Topic: Neighbour got the message -eventually!
I have been reading through the problems people are having and really really sympathise - and some of them really reminded me I've been very very lucky in relative terms. So this may seem a minor situation but it really worked me up and I have to think of it as a success story - and given the dearth of them here I thought it might give others some hope that these things probably usually don't last for ever. For one reason or another people usually eventually move.
My first experience of noisy neighbours was when I lived in a converted flat in central London. After a really nice quiet neighbour two students moved in above and clumped about on the wooden floors at all hours and put their washing machine on (directly above my bedroom) in the middle of the night and played music loudly. Couldn't stand it so I moved out of there and found a flat in a very quiet residential area of south suburban London - and made sure I had the top floor masionette. Lived next to the quietest, nicest neighbours for about 15 years then the lady below me moved out. A younger guy moved in who liked club music and the tranquility was shattered. He was just generally very loud - in every way - spoke loudly, outside on the mobile phone, generally used the communal garden as an extra room (he had direct access to it) - and did I mention the club music? Oh - and have you ever had a neighbour who yawns so loudly you can hear him?
Over time I would find myself coming home from work on a weekday evening to what sounded like Ibiza going on down below. Drove me nuts - I couldn't even hear the TV. Don't get me wrong - I used to go clubbing sometimes myself and had been guilty of playing loud music on weekends - but I had never realised how the sound could travel throught the flats - particularly the bass - no one had ever said anything. Well I'd grown out of that pretty much by this time but I hated it! Absolutely loathed it. It was intrusive and, as some others have said, basically sounded like I was living with the guy (on Ibiza).
First time it came was just after he moved in and I ignored it. Then 2 months later. I ignored it. (I could hear the beat of the music much more frequently - these are just the really bad times by the way). Then a month later, then a few months later. OK it seems like nothing compared to the continual nuisance some people have - but over time it gets more and more annoying (remember the noise was still there much more frequently but not so unbearable). Then a week later back to the heavy stuff.

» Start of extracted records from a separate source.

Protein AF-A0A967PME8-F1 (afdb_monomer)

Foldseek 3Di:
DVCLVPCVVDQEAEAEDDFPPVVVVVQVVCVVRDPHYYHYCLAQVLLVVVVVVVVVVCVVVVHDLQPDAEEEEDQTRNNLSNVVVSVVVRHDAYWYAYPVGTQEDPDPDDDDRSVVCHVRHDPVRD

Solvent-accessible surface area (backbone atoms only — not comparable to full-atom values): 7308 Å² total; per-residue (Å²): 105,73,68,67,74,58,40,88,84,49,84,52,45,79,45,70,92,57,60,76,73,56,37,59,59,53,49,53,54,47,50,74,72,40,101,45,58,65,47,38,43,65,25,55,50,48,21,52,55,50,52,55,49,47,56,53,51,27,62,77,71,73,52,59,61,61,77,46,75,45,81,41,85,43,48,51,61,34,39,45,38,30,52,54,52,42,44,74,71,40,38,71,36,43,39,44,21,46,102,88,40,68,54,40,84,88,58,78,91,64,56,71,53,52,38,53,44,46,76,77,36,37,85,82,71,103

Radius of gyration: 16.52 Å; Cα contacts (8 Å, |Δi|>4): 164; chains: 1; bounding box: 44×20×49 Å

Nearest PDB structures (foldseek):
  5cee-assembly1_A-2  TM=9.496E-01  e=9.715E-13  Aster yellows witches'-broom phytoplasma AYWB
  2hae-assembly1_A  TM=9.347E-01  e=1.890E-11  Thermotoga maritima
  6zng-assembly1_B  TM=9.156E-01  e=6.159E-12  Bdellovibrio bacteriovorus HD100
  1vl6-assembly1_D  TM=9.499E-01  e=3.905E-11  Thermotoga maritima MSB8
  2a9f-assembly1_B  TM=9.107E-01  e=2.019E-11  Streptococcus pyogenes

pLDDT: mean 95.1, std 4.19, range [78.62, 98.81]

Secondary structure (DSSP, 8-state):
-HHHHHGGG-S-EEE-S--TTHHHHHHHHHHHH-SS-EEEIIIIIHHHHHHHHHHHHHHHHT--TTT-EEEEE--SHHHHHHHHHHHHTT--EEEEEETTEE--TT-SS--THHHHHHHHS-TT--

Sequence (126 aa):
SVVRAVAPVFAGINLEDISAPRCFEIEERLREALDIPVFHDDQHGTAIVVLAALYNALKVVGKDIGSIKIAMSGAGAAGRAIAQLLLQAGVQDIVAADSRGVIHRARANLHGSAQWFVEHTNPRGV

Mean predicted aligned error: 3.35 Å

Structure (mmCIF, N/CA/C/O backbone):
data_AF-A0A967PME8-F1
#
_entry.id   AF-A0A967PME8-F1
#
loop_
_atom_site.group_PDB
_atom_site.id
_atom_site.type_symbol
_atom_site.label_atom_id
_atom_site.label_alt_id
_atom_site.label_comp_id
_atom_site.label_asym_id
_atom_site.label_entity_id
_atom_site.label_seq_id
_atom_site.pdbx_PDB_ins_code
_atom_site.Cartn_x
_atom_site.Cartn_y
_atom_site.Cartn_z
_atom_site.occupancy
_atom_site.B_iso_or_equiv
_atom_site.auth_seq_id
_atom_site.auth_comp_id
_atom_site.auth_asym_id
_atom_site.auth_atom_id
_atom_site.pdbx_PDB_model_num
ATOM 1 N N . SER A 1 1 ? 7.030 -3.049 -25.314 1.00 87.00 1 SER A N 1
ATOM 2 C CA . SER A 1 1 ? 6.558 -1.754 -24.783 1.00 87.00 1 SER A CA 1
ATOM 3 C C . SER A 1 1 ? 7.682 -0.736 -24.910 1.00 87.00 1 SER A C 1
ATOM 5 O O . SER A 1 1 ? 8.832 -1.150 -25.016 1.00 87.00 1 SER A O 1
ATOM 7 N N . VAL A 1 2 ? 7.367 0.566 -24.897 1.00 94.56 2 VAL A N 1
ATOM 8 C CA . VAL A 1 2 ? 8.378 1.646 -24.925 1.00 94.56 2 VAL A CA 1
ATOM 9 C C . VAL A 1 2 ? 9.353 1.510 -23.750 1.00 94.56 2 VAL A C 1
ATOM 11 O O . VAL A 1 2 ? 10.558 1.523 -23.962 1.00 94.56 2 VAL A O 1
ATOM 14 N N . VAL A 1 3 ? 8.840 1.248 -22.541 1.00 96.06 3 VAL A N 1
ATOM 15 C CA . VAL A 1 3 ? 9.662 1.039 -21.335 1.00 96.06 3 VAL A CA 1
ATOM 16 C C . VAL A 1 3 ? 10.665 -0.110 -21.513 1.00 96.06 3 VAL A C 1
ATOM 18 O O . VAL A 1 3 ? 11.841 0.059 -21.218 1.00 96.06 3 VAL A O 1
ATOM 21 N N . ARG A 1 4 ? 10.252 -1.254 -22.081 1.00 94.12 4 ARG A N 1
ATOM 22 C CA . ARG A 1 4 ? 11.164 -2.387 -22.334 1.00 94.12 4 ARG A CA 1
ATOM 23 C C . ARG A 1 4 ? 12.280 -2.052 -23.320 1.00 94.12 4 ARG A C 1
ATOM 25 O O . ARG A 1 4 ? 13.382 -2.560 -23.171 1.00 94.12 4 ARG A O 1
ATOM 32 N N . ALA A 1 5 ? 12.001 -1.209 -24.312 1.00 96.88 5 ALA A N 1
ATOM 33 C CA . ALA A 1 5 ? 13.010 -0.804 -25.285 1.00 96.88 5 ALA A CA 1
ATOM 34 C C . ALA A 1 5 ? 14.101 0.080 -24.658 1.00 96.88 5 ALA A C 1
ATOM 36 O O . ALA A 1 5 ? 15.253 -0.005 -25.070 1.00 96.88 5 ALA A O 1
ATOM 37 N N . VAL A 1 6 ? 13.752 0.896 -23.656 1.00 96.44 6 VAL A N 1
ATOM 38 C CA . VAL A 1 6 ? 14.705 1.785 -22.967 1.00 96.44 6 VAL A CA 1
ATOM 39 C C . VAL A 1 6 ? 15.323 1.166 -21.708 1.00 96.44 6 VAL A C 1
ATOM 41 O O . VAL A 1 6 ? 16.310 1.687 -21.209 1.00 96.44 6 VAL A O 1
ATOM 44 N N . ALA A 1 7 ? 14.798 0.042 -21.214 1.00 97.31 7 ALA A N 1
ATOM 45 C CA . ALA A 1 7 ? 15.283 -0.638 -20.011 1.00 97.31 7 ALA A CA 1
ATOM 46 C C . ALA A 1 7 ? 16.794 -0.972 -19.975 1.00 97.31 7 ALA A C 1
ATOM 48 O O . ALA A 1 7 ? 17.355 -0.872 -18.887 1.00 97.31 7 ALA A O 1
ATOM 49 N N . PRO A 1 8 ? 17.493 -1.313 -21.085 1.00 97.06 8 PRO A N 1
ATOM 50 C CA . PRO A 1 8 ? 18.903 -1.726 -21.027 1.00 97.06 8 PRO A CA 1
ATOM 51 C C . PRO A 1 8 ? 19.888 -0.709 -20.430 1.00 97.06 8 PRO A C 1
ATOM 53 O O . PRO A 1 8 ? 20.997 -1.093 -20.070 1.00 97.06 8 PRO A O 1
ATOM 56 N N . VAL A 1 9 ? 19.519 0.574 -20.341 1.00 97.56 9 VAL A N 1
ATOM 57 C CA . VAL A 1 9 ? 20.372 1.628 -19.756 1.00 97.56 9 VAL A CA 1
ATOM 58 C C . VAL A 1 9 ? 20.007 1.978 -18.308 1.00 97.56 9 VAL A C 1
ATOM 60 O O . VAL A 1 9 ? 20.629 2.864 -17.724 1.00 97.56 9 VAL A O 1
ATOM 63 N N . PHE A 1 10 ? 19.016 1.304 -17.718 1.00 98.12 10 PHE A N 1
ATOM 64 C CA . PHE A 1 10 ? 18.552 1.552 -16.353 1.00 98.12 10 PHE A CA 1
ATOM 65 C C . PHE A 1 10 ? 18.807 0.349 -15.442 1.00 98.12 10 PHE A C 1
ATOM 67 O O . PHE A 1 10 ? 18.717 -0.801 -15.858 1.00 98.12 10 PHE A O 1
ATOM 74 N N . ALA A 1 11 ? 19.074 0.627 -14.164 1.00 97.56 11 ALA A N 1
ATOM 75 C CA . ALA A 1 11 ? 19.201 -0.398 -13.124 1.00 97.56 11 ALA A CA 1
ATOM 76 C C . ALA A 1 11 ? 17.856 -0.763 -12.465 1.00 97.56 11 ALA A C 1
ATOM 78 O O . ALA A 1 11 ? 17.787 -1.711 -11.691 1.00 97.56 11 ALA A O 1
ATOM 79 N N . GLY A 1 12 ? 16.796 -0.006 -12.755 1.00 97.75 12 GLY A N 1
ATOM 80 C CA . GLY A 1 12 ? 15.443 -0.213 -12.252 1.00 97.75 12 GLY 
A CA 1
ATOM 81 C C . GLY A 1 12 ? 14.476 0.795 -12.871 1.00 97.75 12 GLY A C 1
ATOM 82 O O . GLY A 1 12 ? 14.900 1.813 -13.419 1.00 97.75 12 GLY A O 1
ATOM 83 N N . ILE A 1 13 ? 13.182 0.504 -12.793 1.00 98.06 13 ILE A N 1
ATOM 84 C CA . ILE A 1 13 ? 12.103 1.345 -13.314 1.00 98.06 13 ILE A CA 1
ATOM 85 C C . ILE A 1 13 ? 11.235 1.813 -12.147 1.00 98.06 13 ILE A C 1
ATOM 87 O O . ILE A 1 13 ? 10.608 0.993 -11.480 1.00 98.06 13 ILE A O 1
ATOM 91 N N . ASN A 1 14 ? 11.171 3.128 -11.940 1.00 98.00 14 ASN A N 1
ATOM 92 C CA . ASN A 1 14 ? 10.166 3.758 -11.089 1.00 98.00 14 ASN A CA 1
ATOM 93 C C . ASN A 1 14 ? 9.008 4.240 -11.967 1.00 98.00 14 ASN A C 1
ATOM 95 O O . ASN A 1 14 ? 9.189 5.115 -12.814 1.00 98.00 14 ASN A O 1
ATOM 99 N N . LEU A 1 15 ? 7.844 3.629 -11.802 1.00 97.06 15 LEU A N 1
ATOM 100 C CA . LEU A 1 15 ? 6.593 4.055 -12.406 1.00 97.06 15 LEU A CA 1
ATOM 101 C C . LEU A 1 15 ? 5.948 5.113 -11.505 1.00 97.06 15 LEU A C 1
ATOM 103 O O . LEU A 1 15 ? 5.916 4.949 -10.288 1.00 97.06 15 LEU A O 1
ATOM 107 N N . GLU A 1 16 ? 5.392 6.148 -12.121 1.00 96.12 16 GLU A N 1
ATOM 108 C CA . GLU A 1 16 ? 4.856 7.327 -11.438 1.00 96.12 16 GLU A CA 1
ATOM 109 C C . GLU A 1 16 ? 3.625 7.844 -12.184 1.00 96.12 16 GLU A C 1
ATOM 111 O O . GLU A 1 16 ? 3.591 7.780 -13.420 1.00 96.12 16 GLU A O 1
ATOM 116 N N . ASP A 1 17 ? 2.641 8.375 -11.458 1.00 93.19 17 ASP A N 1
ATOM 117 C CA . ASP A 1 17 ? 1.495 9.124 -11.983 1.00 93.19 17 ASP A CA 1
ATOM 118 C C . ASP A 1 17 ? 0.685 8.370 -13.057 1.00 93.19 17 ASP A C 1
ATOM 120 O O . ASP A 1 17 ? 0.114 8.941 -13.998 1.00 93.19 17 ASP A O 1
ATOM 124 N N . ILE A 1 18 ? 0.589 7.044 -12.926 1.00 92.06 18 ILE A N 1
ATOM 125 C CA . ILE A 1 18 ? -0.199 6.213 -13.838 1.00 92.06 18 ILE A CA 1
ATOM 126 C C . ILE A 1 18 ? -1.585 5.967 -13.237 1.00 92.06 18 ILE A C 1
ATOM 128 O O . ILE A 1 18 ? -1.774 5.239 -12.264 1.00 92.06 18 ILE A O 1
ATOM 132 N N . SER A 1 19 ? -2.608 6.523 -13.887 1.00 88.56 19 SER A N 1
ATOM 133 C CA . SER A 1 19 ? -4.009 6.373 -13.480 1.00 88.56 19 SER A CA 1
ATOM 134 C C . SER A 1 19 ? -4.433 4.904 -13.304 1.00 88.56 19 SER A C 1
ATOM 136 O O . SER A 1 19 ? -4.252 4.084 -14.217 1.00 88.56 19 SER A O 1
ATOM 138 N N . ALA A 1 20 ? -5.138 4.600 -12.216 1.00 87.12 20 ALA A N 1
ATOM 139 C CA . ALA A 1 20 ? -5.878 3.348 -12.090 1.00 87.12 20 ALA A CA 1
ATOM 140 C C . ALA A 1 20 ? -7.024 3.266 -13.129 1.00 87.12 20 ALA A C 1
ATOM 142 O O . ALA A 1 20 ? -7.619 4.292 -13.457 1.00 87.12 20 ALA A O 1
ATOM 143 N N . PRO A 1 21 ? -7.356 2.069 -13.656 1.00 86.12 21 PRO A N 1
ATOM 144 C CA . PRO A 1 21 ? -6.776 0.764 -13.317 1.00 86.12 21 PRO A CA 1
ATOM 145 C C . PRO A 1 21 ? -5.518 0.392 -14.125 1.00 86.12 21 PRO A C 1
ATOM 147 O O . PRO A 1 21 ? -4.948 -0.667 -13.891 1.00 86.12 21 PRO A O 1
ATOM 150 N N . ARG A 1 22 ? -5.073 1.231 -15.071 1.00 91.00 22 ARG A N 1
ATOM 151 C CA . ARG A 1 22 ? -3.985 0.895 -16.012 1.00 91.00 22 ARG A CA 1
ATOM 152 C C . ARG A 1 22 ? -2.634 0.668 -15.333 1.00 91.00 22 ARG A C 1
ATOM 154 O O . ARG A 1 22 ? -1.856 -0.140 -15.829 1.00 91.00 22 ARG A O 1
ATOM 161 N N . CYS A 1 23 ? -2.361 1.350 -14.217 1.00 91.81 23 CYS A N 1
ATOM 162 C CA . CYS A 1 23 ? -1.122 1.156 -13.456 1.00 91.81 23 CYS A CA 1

I left a note but nothing happened. The other neighbours said they had left a note for him about something else and he'd been quite angry with them for not speaking to him. Then a week later it happened again (you get the drift - these things seem to accelerate as people think they can do what they want). So the next time I went down and asked him to turn it down. We were both friendly about it and he turned it down. I could still hear the beat through the floor but it was much less - and the antiques had stopped vibrating (I kid you not!) Two weeks later it came again. I went down again. Then a week later - went down again. Always the same nice response but seemed to keep forgetting what the issue was (short memory?) Then a couple of weeks, then another couple of weeks, then 3 weeks later, then a month later (at which point I went down again). And since then (over a year ago) it's never been repeated - still get the occasional beats for a while but I hardly hear it. Just like that the worst was over.

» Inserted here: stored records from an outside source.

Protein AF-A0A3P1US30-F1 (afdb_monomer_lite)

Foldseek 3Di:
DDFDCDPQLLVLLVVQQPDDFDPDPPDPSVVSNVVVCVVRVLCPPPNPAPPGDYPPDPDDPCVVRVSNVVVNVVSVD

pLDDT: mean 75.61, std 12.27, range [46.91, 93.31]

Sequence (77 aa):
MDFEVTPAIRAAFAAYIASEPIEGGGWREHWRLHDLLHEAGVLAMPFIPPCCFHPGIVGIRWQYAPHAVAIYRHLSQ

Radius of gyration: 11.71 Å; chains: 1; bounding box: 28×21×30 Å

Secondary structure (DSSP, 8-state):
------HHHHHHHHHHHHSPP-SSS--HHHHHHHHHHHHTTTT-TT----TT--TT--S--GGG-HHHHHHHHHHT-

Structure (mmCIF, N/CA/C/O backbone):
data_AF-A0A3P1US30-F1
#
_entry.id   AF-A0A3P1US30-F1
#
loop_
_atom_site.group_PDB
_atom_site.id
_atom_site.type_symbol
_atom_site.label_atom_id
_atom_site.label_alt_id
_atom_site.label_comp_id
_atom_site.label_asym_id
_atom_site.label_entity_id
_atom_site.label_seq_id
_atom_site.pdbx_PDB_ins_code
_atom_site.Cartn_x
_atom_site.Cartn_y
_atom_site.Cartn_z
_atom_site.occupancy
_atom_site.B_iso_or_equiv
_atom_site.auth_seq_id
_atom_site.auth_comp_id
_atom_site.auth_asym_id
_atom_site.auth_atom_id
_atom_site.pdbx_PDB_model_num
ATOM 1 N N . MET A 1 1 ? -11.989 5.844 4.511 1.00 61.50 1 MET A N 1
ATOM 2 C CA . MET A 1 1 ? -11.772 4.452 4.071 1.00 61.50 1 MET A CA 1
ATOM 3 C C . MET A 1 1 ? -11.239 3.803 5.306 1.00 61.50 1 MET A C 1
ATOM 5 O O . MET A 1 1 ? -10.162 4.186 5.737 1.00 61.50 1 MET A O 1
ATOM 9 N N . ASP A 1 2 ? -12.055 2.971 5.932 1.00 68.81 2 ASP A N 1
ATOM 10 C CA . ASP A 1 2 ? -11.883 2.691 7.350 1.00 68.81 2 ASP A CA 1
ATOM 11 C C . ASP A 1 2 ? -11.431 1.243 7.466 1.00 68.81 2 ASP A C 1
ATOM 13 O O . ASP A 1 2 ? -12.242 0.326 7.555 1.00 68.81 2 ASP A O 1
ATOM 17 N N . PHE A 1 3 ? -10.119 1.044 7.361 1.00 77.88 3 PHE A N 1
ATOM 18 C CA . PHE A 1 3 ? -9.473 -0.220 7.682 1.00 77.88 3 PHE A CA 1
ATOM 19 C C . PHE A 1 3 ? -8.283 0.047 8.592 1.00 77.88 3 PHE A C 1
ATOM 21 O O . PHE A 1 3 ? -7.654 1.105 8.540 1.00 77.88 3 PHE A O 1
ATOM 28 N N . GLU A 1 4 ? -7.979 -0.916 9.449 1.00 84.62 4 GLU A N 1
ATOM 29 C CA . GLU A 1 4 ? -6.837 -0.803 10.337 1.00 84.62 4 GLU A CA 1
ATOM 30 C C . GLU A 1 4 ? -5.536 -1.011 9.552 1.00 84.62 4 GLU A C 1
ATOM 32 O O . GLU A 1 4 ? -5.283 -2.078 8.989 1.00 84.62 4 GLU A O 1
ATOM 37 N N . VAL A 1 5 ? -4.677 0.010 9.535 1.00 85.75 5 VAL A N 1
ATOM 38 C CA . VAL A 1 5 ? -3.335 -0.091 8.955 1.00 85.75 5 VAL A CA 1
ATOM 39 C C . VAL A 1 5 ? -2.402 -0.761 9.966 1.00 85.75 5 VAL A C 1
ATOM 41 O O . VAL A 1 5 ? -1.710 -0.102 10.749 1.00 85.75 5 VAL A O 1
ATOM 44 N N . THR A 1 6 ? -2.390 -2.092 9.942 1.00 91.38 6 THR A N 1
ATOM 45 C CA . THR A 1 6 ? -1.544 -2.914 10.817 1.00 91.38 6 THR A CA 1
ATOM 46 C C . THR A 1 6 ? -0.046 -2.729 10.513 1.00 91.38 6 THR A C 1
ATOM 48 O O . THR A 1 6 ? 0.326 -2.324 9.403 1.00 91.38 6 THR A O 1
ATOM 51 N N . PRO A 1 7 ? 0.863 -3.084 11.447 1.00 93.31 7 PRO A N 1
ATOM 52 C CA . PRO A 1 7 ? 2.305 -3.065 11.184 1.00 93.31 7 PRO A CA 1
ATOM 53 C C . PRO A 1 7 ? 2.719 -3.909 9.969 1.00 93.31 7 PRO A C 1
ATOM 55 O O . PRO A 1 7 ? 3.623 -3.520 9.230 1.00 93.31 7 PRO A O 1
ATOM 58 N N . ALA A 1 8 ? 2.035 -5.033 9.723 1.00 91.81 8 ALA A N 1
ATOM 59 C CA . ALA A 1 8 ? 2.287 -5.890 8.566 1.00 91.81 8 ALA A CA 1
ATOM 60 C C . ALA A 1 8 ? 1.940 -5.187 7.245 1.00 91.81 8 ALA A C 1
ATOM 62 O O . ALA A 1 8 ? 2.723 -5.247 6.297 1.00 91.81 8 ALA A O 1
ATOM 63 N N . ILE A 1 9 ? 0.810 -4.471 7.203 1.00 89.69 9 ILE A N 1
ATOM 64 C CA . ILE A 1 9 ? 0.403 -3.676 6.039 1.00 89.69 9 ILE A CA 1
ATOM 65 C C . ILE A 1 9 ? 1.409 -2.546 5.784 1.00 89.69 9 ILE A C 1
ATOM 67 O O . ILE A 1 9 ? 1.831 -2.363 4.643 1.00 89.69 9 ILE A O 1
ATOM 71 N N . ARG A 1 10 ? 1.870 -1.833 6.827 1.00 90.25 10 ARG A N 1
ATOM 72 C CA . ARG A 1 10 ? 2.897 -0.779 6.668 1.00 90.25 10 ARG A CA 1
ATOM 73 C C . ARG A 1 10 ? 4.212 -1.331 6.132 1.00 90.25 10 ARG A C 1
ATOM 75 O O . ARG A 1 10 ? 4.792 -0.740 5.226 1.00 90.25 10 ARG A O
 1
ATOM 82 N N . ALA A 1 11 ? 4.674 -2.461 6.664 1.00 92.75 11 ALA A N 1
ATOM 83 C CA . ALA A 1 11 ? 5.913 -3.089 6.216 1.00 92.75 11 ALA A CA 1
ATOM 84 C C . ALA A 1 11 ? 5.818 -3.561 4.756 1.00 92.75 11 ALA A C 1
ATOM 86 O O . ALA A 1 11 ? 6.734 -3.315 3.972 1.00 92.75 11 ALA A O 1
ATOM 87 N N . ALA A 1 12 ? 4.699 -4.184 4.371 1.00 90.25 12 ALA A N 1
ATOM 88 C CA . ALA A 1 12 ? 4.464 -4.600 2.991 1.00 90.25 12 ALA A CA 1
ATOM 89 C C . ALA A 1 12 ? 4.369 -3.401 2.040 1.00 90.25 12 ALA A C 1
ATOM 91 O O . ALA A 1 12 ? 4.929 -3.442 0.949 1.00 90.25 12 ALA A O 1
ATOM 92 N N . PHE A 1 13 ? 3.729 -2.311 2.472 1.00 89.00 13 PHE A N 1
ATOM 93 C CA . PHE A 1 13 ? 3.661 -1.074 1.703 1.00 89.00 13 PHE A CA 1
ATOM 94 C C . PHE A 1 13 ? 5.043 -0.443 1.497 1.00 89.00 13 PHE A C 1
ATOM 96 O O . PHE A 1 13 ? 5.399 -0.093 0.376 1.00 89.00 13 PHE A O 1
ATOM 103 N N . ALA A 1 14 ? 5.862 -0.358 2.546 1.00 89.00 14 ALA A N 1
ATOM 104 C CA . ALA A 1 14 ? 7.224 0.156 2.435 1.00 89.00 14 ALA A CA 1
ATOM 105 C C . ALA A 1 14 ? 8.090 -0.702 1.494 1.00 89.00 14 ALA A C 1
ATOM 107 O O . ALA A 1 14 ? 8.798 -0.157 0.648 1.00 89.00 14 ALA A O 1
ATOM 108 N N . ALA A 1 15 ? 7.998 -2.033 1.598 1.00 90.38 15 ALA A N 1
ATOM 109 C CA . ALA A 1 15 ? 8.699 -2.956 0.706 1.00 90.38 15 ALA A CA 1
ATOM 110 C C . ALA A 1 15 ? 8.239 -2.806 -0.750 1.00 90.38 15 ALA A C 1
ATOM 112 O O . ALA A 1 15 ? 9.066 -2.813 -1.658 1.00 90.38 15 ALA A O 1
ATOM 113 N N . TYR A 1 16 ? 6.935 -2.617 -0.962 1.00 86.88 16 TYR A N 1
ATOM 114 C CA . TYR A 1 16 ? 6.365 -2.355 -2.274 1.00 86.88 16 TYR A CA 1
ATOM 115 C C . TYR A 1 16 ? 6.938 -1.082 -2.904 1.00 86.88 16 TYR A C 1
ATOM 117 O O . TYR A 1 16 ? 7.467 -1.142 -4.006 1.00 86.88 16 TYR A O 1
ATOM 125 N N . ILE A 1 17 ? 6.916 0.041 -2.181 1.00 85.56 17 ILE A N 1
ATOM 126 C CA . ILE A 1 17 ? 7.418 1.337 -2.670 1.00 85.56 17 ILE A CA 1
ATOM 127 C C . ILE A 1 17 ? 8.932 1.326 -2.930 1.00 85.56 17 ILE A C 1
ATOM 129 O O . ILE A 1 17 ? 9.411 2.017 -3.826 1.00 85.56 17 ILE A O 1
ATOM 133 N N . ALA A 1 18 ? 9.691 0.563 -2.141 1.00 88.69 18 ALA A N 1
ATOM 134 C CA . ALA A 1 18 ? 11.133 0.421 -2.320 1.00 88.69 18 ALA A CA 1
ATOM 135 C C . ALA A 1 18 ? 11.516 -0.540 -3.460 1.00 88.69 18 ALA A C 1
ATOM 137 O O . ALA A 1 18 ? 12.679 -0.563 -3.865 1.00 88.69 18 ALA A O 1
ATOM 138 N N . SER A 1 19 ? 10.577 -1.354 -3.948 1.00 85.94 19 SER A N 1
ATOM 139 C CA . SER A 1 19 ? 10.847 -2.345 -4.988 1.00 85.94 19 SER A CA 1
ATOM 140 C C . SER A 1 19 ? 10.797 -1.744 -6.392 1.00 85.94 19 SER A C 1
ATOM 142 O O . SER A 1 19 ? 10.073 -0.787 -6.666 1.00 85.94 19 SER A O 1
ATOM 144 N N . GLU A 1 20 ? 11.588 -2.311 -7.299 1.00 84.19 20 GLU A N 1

I hated having to go down and have a 'confrontation' - although he was never unpleasant.
He still irritates me - still noisy shouting outside - the late night phone calls outside the window on the mobile - the banging of doors - the noisy friends visiting late at night - the boom boom of the car approaching - the car horn - the 'monopoly' of the communal gardens when it's sunny. But a couple of months ago the 'for sale' sign went up. A few weeks ago 'sold' went up.
I consider myself lucky now that I had a 'nice' guy who was just really uninhibited and noisy - and needed continual reminding that he didn't live miles from anyone else and we didn't all want to be part of his life (on Ibiza) (And that's the thing about noisy neighbours - you end up knowing all about them because you hear them talking so loudly - that in itself is very intrusive).
But I think this is a success story (of a relatively minor noise nuisance neighbour). Everyone stayed friends - it became an annoyance rather than something which was on my mind all the time and which made my home feel 'invaded'. He quietened down - fact is, I think he just realised that although I was always really friendly and sympathetic about the music - I would keep banging on that door - louder and louder until he could hear it and come to the door. And I think the fact that my banging on the door was disturbing his time with his girlfriend had something to do with it!
And yes as you can probably guess from the above I still have a log of the times the music was unbearable and I had to go down - just in case. I genuinely thought at one point I would have to start getting the council involved.
Please accept my sincerest wishes that all of you who have these really awful, selfish (and in some cases downright nasty) people as neighbours will find they eventually go and leave you in peace.
But in more minor cases it can just be the person doesn't realise they are causing the nuisance - and that some people need it to be a bit more 'drummed into them' than others. Sometimes these things can be sorted out amicably and leave you with just an 'irritation'. And even irritations move house. WAHEY! (sorry that was a word I learned from him through the walls and it's stuck with me now!)
And fingers crossed the woman who has bought it is QUIET!